This article explains how to eliminate static API keys and build secure pipelines using OIDC and Sigstore—cryptographically proving who built what, and when.

忍者AdMax

The “Keyless” Revolution

Open your repository’s Secrets settings right now. If AWS_ACCESS_KEY_ID or GPG_PRIVATE_KEY is sitting there, that’s a security risk. The moment they leak, your infrastructure is compromised.

The 2026 standard is Keyless. Instead of holding static keys, you present an identity proof (OIDC Token) to cloud providers or signing authorities saying “I am this specific GitHub Actions workflow running right now,” and borrow only temporary credentials.

Technical Deep Dive: GitHub Actions OIDC + AWS

Let’s see how simple yet powerful OIDC setup is, using AWS deployment as an example. No IAM users (static keys) needed—just an IAM Role.

# .github/workflows/deploy.yml
name: Secure Deploy
on: [push]

permissions:
  id-token: write  # Required for OIDC token request
  contents: read

jobs:
  deploy:
    runs-on: ubuntu-latest
    steps:
      - name: Git Checkout
        uses: actions/checkout@v4

      - name: Configure AWS Credentials (OIDC)
        uses: aws-actions/configure-aws-credentials@v4
        with:
          role-to-assume: arn:aws:iam::123456789012:role/GitHubActionDeployRole
          aws-region: ap-northeast-1
          # No static Key/Secret anywhere!

      - name: Deploy to S3
        run: aws s3 sync ./build s3://my-secure-bucket

By adding token.actions.githubusercontent.com:sub as a verification condition in AWS’s trust policy, you can enforce a powerful guardrail: “Only deploys from a specific repository’s main branch are allowed.”

Signing Containers with Sigstore (Cosign)

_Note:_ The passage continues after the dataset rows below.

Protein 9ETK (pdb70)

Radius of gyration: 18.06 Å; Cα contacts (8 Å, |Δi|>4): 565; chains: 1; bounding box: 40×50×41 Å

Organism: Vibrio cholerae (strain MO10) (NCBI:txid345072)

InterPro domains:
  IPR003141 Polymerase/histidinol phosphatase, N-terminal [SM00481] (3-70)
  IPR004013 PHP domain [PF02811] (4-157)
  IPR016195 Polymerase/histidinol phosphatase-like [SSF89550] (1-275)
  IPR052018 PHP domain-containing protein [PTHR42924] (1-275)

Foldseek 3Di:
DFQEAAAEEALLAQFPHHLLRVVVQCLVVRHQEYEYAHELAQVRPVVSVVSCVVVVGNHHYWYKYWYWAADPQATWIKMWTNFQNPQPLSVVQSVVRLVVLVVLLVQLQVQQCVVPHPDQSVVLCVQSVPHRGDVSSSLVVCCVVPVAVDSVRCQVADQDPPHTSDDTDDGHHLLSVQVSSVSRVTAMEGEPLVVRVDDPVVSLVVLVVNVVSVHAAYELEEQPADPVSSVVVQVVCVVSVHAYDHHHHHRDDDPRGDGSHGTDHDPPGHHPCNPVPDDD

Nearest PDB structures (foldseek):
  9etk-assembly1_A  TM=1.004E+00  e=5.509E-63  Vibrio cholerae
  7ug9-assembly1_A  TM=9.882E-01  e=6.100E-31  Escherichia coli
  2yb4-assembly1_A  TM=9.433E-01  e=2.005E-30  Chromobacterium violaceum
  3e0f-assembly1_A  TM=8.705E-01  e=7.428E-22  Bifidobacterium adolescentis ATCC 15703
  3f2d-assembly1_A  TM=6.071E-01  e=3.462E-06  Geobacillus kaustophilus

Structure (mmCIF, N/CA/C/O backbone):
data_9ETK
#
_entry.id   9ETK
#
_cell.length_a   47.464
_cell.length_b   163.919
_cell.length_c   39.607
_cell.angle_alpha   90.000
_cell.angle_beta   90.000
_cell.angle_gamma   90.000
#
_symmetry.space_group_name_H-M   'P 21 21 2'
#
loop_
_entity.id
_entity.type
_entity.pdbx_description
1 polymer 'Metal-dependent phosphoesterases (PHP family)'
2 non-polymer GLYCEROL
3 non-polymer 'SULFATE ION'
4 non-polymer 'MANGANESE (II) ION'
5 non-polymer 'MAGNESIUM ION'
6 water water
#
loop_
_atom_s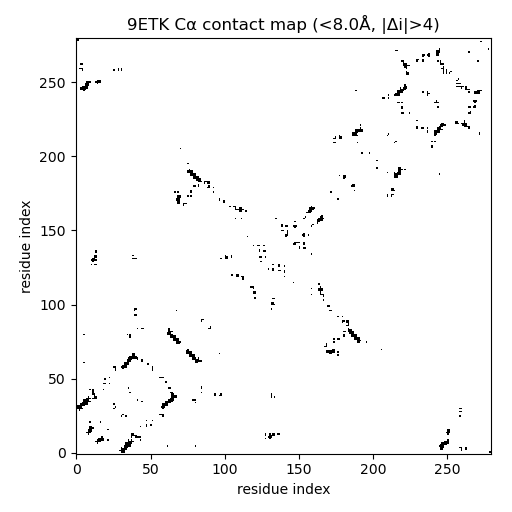ite.group_PDB
_atom_site.id
_atom_site.type_symbol
_atom_site.label_atom_id
_atom_site.label_alt_id
_atom_site.label_comp_id
_atom_site.label_asym_id
_atom_site.label_entity_id
_atom_site.label_seq_id
_atom_site.pdbx_PDB_ins_code
_atom_site.Cartn_x
_atom_site.Cartn_y
_atom_site.Cartn_z
_atom_site.occupancy
_atom_site.B_iso_or_equiv
_atom_site.auth_seq_id
_atom_site.auth_comp_id
_atom_site.auth_asym_id
_atom_site.auth_atom_id
_atom_site.pdbx_PDB_model_num
ATOM 1 N N . GLY A 1 1 ? -12.58981 47.86433 -6.84958 1.000 48.50221 0 GLY A N 1
ATOM 2 C CA . GLY A 1 1 ? -13.67731 47.52827 -7.74949 1.000 47.07416 0 GLY A CA 1
ATOM 3 C C . GLY A 1 1 ? -14.74452 46.72923 -7.03192 1.000 44.33828 0 GLY A C 1
ATOM 4 O O . GLY A 1 1 ? -15.63653 47.28419 -6.39404 1.000 47.16613 0 GL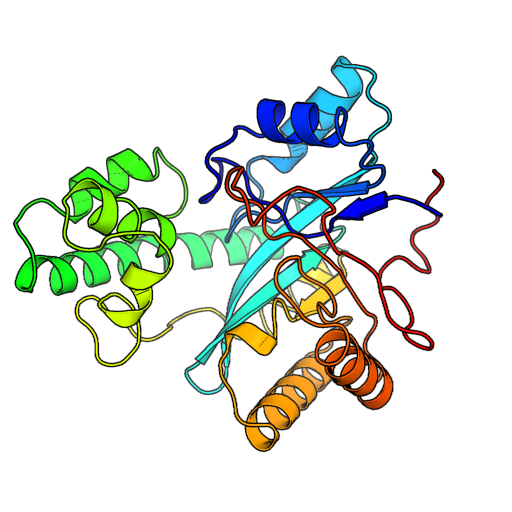Y A O 1
ATOM 5 N N . MET A 1 2 ? -14.65533 45.41036 -7.14470 1.000 36.40525 1 MET A N 1
ATOM 6 C CA . MET A 1 2 ? -15.45386 44.51144 -6.32847 1.000 32.04394 1 MET A CA 1
ATOM 7 C C . MET A 1 2 ? -14.54933 43.40416 -5.83176 1.000 25.28112 1 MET A C 1
ATOM 8 O O . MET A 1 2 ? -13.57220 43.04141 -6.49085 1.000 26.57540 1 MET A O 1
ATOM 13 N N . ARG A 1 3 ? -14.90900 42.83613 -4.68328 1.000 20.93498 2 ARG A N 1
ATOM 14 C CA . ARG A 1 3 ? -14.18337 41.69606 -4.13653 1.000 17.67162 2 ARG A CA 1
ATOM 15 C C . ARG A 1 3 ? -14.86822 40.44187 -4.64189 1.000 16.30856 2 ARG A C 1
ATOM 16 O O . ARG A 1 3 ? -16.06607 40.22480 -4.36478 1.000 17.09323 2 ARG A O 1
ATOM 24 N N . ILE A 1 4 ? -14.12929 39.64321 -5.40994 1.000 15.89675 3 ILE A N 1
ATOM 25 C CA . ILE A 1 4 ? -14.69990 38.55640 -6.20155 1.000 16.62040 3 ILE A CA 1
ATOM 26 C C . ILE A 1 4 ? -13.96733 37.26749 -5.86826 1.000 17.24661 3 ILE A C 1
ATOM 27 O O . ILE A 1 4 ? -12.72942 37.25561 -5.78528 1.000 17.31186 3 ILE A O 1
ATOM 32 N N . ASP A 1 5 ? -14.71872 36.16432 -5.73635 1.000 16.47897 4 ASP A N 1
ATOM 33 C CA . ASP A 1 5 ? -14.11570 34.83653 -5.55284 1.000 15.76604 4 ASP A CA 1
ATOM 34 C C . ASP A 1 5 ? -14.94844 33.81976 -6.32687 1.000 14.87276 4 ASP A C 1
ATOM 35 O O . ASP A 1 5 ? -16.10525 33.57419 -5.97482 1.000 15.93111 4 ASP A O 1
ATOM 40 N N . LEU A 1 6 ? -14.38144 33.25855 -7.41166 1.000 14.77766 5 LEU A N 1
ATOM 41 C CA . LEU A 1 6 ? -15.14629 32.40876 -8.32564 1.000 14.62602 5 LEU A CA 1
ATOM 42 C C . LEU A 1 6 ? -14.81549 30.92138 -8.20322 1.000 15.31891 5 LEU A C 1
ATOM 43 O O . LEU A 1 6 ? -14.93753 30.17537 -9.17698 1.000 15.47831 5 LEU A O 1
ATOM 48 N N . HIS A 1 7 ? -14.43975 30.44763 -7.00354 1.000 15.55503 6 HIS A N 1
ATOM 49 C CA . HIS A 1 7 ? -14.21836 29.00319 -6.82599 1.000 15.11568 6 HIS A CA 1
ATOM 50 C C . HIS A 1 7 ? -14.32189 28.67390 -5.35142 1.000 14.78621 6 HIS A C 1
ATOM 51 O O . HIS A 1 7 ? -13.46097 29.07891 -4.56196 1.000 16.77792 6 HIS A O 1
ATOM 58 N N . SER A 1 8 ? -15.39776 27.98723 -4.97092 1.000 15.28158 7 SER A N 1
ATOM 59 C CA . SER A 1 8 ? -15.56122 27.62691 -3.56792 1.000 15.35265 7 SER A CA 1
ATOM 60 C C . SER A 1 8 ? -16.43915 26.38648 -3.47624 1.000 16.64999 7 SER A C 1
ATOM 61 O O . SER A 1 8 ? -17.18730 26.07840 -4.40172 1.000 17.86648 7 SER A O 1
ATOM 64 N N . HIS A 1 9 ? -16.36977 25.69482 -2.34422 1.000 15.91803 8 HIS A N 1
ATOM 65 C CA . HIS A 1 9 ? -17.09547 24.44258 -2.15742 1.000 16.41199 8 HIS A CA 1
ATOM 66 C C . HIS A 1 9 ? -17.91327 24.45607 -0.87601 1.000 17.75818 8 HIS A C 1
ATOM 67 O O . HIS A 1 9 ? -17.58361 25.16784 0.08465 1.000 18.64206 8 HIS A O 1
ATOM 74 N N . THR A 1 10 ? -18.97267 23.64914 -0.87489 1.000 18.43449 9 THR A N 1
ATOM 75 C CA . THR A 1 10 ? -19.82678 23.40234 0.30262 1.000 18.32538 9 THR A CA 1
ATOM 76 C C . THR A 1 10 ? -19.85768 21.90350 0.60690 1.000 18.68638 9 THR A C 1
ATOM 77 O O . THR A 1 10 ? -19.25678 21.07957 -0.09704 1.000 19.17399 9 THR A O 1
ATOM 81 N N . THR A 1 11 ? -20.62163 21.53473 1.64475 1.000 17.46608 10 THR A N 1
ATOM 82 C CA . THR A 1 11 ? -20.80937 20.12234 1.95003 1.000 19.26309 10 THR A CA 1
ATOM 83 C C . THR A 1 11 ? -21.60043 19.37762 0.87666 1.000 20.91598 10 THR A C 1
ATOM 84 O O . THR A 1 11 ? -21.72761 18.15249 0.98622 1.000 23.30458 10 THR A O 1
ATOM 88 N N . ALA A 1 12 ? -22.14475 20.06688 -0.14432 1.000 20.03111 11 ALA A N 1
ATOM 89 C CA . ALA A 1 12 ? -22.70928 19.34045 -1.27652 1.000 19.57456 11 ALA A CA 1
ATOM 90 C C . ALA A 1 12 ? -21.62983 18.58217 -2.03921 1.000 20.26545 11 ALA A C 1
ATOM 91 O O . ALA A 1 12 ? -21.95905 17.64478 -2.77831 1.000 21.83691 11 ALA A O 1
ATOM 93 N N . SER A 1 13 ? -20.36015 18.98497 -1.90268 1.000 20.25213 12 SER A N 1
ATOM 94 C CA . SER A 1 13 ? -19.25338 18.19423 -2.44325 1.000 21.59651 12 SER A CA 1
ATOM 95 C C . SER A 1 13 ? -18.25281 17.92784 -1.32795 1.000 21.67101 12 SER A C 1
ATOM 96 O O . SER A 1 13 ? -18.55903 17.18784 -0.38053 1.000 25.18687 12 SER A O 1
ATOM 99 N N . ASP A 1 14 ? -17.07827 18.54280 -1.38087 1.000 21.03055 13 ASP A N 1
ATOM 100 C CA . ASP A 1 14 ? -16.05632 18.26519 -0.37443 1.000 22.28271 13 ASP A CA 1
ATOM 101 C C . ASP A 1 14 ? -15.68571 19.47875 0.46277 1.000 22.35493 13 ASP A C 1
ATOM 102 O O . ASP A 1 14 ? -14.64379 19.46425 1.14422 1.000 23.77005 13 ASP A O 1
ATOM 107 N N . GLY A 1 15 ? -16.49232 20.53185 0.42092 1.000 20.77240 14 GLY A N 1
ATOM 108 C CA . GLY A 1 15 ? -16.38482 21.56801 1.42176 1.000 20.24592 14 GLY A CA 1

Next: tamper-proofing your build artifacts (container images). No key management needed here either. Sigstore (Cosign) uses OIDC tokens to issue ephemeral certificates and records signatures in the Rekor transparency log.

- name: Install Cosign
  uses: sigstore/cosign-installer@v3.5.0

- name: Build and Push Docker Image
  id: build-and-push
  uses: docker/build-push-action@v5
  with:
    push: true
    tags: ghcr.io/my-org/my-app:latest

- name: Sign the images with GitHub OIDC Token
  run: |
    cosign sign --yes ghcr.io/my-org/my-app@${{ steps.build-and-push.outputs.digest }}
    # --yes enables keyless signing (OIDC mode)

This attaches a signature to the image stating: “This image was built by GitHub Actions Run ID xxx.” No private keys to manage or rotate.

Trust Verification Flow

At deploy time (e.g., via a Kubernetes Admission Controller), verifying this signature lets you completely block “rogue images” that didn’t pass through an approved pipeline.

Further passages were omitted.